AIM OF THE TASK: Should a line below contain the word "chaperone", report it.

SUPPLIED MATERIAL:
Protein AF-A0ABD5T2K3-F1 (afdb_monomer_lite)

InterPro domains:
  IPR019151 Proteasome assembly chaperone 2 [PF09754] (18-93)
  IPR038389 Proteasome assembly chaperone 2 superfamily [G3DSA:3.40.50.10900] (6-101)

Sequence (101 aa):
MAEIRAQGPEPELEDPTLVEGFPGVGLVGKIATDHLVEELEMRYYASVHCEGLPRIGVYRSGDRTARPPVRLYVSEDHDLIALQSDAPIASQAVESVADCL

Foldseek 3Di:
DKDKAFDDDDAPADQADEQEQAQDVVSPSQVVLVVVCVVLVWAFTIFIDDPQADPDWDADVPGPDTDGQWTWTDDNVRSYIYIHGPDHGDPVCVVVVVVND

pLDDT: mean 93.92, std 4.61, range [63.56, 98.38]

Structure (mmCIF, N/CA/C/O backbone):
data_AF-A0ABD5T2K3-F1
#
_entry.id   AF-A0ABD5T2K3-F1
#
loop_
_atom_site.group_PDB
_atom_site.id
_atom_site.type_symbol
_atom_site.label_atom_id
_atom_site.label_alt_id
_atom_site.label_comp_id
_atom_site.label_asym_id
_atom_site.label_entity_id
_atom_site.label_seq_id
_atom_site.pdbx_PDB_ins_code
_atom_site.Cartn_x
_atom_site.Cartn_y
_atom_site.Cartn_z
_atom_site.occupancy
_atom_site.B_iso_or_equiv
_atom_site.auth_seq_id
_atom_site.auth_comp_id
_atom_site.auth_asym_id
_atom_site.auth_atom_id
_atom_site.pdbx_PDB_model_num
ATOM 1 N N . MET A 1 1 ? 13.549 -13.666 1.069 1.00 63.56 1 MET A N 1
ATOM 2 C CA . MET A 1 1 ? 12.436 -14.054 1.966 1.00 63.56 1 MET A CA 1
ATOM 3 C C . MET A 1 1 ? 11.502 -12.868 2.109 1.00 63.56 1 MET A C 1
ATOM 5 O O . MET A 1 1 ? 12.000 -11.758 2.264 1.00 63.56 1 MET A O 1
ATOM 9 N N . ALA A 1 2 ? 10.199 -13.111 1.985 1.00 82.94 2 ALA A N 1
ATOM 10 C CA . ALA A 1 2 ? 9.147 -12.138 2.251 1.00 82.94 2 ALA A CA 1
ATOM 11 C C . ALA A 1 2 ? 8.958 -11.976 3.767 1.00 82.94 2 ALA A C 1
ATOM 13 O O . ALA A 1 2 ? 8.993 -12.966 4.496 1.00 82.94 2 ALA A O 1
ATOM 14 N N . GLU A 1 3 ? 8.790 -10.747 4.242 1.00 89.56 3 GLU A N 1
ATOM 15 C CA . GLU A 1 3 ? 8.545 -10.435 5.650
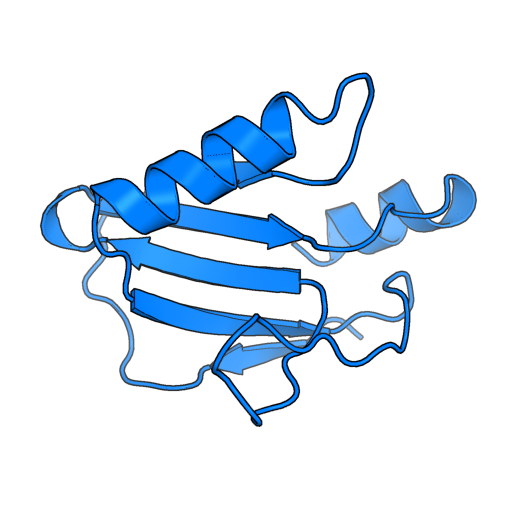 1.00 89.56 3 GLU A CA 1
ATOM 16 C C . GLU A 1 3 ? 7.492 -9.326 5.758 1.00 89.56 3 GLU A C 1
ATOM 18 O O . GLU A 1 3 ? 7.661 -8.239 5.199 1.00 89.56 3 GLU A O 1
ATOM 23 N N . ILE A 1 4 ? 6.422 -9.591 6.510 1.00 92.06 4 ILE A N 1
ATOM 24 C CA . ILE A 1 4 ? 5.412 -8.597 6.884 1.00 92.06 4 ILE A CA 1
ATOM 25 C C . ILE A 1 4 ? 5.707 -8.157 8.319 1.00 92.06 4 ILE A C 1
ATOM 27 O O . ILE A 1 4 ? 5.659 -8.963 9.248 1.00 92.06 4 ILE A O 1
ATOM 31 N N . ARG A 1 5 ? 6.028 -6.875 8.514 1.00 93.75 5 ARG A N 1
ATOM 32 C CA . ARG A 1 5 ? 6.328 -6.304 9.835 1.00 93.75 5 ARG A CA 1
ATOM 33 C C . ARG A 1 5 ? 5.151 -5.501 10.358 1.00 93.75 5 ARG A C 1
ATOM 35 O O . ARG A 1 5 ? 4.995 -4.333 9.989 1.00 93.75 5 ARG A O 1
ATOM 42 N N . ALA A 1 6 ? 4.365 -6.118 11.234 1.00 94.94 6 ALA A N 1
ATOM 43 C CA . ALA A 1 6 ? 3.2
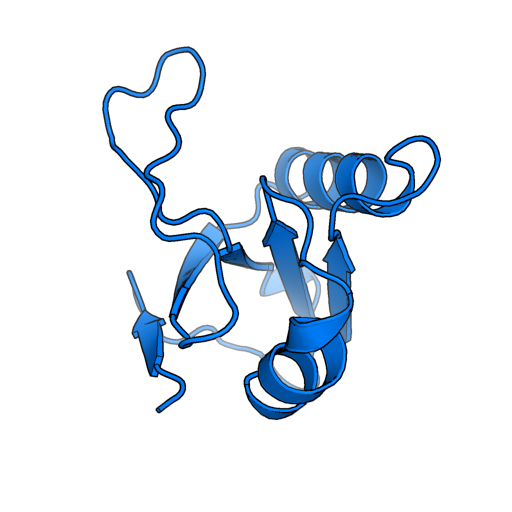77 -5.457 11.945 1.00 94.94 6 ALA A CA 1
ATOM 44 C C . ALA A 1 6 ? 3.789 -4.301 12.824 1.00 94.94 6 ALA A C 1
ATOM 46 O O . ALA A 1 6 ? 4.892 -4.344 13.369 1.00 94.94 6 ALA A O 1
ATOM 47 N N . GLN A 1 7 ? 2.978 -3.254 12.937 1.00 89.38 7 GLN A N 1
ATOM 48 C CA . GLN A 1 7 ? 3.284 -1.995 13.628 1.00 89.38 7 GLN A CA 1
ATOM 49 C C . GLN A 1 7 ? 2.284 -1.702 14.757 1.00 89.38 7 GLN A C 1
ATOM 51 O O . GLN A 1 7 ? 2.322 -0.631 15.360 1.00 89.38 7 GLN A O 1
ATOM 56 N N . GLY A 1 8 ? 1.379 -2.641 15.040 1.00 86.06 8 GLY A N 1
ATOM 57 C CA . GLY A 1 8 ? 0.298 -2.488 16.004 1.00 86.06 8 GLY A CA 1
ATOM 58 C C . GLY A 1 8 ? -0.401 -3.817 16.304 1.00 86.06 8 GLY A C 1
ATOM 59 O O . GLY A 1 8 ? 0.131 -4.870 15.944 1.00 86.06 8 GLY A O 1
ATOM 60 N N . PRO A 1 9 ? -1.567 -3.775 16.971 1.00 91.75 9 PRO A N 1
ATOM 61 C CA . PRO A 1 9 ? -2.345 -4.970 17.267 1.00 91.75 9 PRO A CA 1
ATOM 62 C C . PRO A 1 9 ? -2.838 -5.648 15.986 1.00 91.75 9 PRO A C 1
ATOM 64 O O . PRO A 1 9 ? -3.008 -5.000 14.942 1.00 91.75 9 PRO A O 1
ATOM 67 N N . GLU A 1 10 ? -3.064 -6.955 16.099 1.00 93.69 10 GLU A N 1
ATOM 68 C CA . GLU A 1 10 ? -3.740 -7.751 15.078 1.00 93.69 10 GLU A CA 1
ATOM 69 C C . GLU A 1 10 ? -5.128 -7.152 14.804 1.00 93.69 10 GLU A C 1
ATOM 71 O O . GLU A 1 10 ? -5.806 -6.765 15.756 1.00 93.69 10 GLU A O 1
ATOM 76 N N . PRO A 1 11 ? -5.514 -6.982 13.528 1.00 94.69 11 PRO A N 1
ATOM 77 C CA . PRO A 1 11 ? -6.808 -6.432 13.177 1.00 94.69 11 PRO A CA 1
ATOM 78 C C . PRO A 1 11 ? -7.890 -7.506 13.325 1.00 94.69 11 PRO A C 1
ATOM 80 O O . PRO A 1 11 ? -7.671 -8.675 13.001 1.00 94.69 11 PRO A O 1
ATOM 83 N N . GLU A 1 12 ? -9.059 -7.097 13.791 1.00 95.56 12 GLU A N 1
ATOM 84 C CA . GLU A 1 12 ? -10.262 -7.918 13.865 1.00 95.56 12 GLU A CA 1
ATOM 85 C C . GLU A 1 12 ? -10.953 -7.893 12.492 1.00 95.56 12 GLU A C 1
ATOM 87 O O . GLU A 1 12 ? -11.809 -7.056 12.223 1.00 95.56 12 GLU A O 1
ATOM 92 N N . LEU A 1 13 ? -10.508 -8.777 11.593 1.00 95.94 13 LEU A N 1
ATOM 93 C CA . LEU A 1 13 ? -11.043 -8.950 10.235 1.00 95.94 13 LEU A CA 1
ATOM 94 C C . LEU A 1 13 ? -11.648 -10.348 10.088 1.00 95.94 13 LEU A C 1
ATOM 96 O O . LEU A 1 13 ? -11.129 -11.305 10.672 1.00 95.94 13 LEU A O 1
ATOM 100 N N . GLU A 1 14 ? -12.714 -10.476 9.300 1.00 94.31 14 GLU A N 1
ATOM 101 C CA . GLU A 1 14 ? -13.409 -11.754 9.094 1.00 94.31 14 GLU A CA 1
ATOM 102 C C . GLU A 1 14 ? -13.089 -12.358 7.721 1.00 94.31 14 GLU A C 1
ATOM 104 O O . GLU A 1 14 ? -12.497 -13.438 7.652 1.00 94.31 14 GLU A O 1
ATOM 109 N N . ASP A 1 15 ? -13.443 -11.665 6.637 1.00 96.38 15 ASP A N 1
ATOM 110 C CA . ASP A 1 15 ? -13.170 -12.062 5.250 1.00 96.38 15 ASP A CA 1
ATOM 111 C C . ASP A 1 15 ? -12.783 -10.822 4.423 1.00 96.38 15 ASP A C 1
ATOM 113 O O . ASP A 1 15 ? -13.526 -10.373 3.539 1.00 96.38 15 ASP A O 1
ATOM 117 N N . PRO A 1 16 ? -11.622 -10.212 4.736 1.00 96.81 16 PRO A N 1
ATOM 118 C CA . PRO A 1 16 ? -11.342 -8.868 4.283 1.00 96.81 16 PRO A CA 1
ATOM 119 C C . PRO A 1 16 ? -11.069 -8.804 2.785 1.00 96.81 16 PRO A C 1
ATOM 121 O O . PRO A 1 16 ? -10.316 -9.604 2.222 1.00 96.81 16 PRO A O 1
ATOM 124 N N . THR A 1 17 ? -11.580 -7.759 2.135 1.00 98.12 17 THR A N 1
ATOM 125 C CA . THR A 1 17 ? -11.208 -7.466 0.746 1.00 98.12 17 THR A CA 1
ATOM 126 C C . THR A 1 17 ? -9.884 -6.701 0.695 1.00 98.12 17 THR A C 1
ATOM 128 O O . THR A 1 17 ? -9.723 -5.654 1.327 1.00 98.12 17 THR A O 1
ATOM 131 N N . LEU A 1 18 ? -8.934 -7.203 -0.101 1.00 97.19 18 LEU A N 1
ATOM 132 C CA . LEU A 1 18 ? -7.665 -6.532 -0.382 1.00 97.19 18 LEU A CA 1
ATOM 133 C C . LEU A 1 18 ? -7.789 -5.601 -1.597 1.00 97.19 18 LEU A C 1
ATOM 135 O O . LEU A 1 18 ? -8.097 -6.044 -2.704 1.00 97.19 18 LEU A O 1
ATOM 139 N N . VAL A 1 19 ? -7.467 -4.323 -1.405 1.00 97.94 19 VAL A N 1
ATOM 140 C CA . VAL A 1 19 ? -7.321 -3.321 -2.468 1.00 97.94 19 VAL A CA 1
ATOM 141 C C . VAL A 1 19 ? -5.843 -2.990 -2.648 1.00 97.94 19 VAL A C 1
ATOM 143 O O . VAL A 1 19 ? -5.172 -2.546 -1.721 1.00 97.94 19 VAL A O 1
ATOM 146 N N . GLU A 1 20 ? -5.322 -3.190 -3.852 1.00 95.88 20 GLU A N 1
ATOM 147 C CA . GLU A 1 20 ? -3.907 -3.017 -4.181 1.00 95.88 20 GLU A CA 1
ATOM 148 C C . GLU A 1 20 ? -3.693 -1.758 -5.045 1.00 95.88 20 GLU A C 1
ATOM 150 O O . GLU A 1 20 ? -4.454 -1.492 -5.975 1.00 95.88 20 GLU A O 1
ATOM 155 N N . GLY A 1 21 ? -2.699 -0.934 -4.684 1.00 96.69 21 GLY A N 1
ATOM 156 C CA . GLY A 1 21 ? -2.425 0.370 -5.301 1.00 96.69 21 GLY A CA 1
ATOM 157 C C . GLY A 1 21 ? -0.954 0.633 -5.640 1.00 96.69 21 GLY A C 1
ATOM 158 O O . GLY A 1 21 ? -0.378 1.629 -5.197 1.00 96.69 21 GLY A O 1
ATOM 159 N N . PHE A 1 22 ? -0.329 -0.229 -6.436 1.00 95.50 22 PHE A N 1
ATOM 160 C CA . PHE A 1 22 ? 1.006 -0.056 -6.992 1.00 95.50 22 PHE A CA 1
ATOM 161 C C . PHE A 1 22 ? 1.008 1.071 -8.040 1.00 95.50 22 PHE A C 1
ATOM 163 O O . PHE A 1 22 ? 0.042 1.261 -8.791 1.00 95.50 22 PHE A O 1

THE COMPLETED TASK:
  IPR019151 Proteasome assembly chaperone 2 [PF09754] (18-93)
  IPR038389 Proteasome assembly chaperone 2 superfamily [G3DSA:3.40.50.10900] (6-101)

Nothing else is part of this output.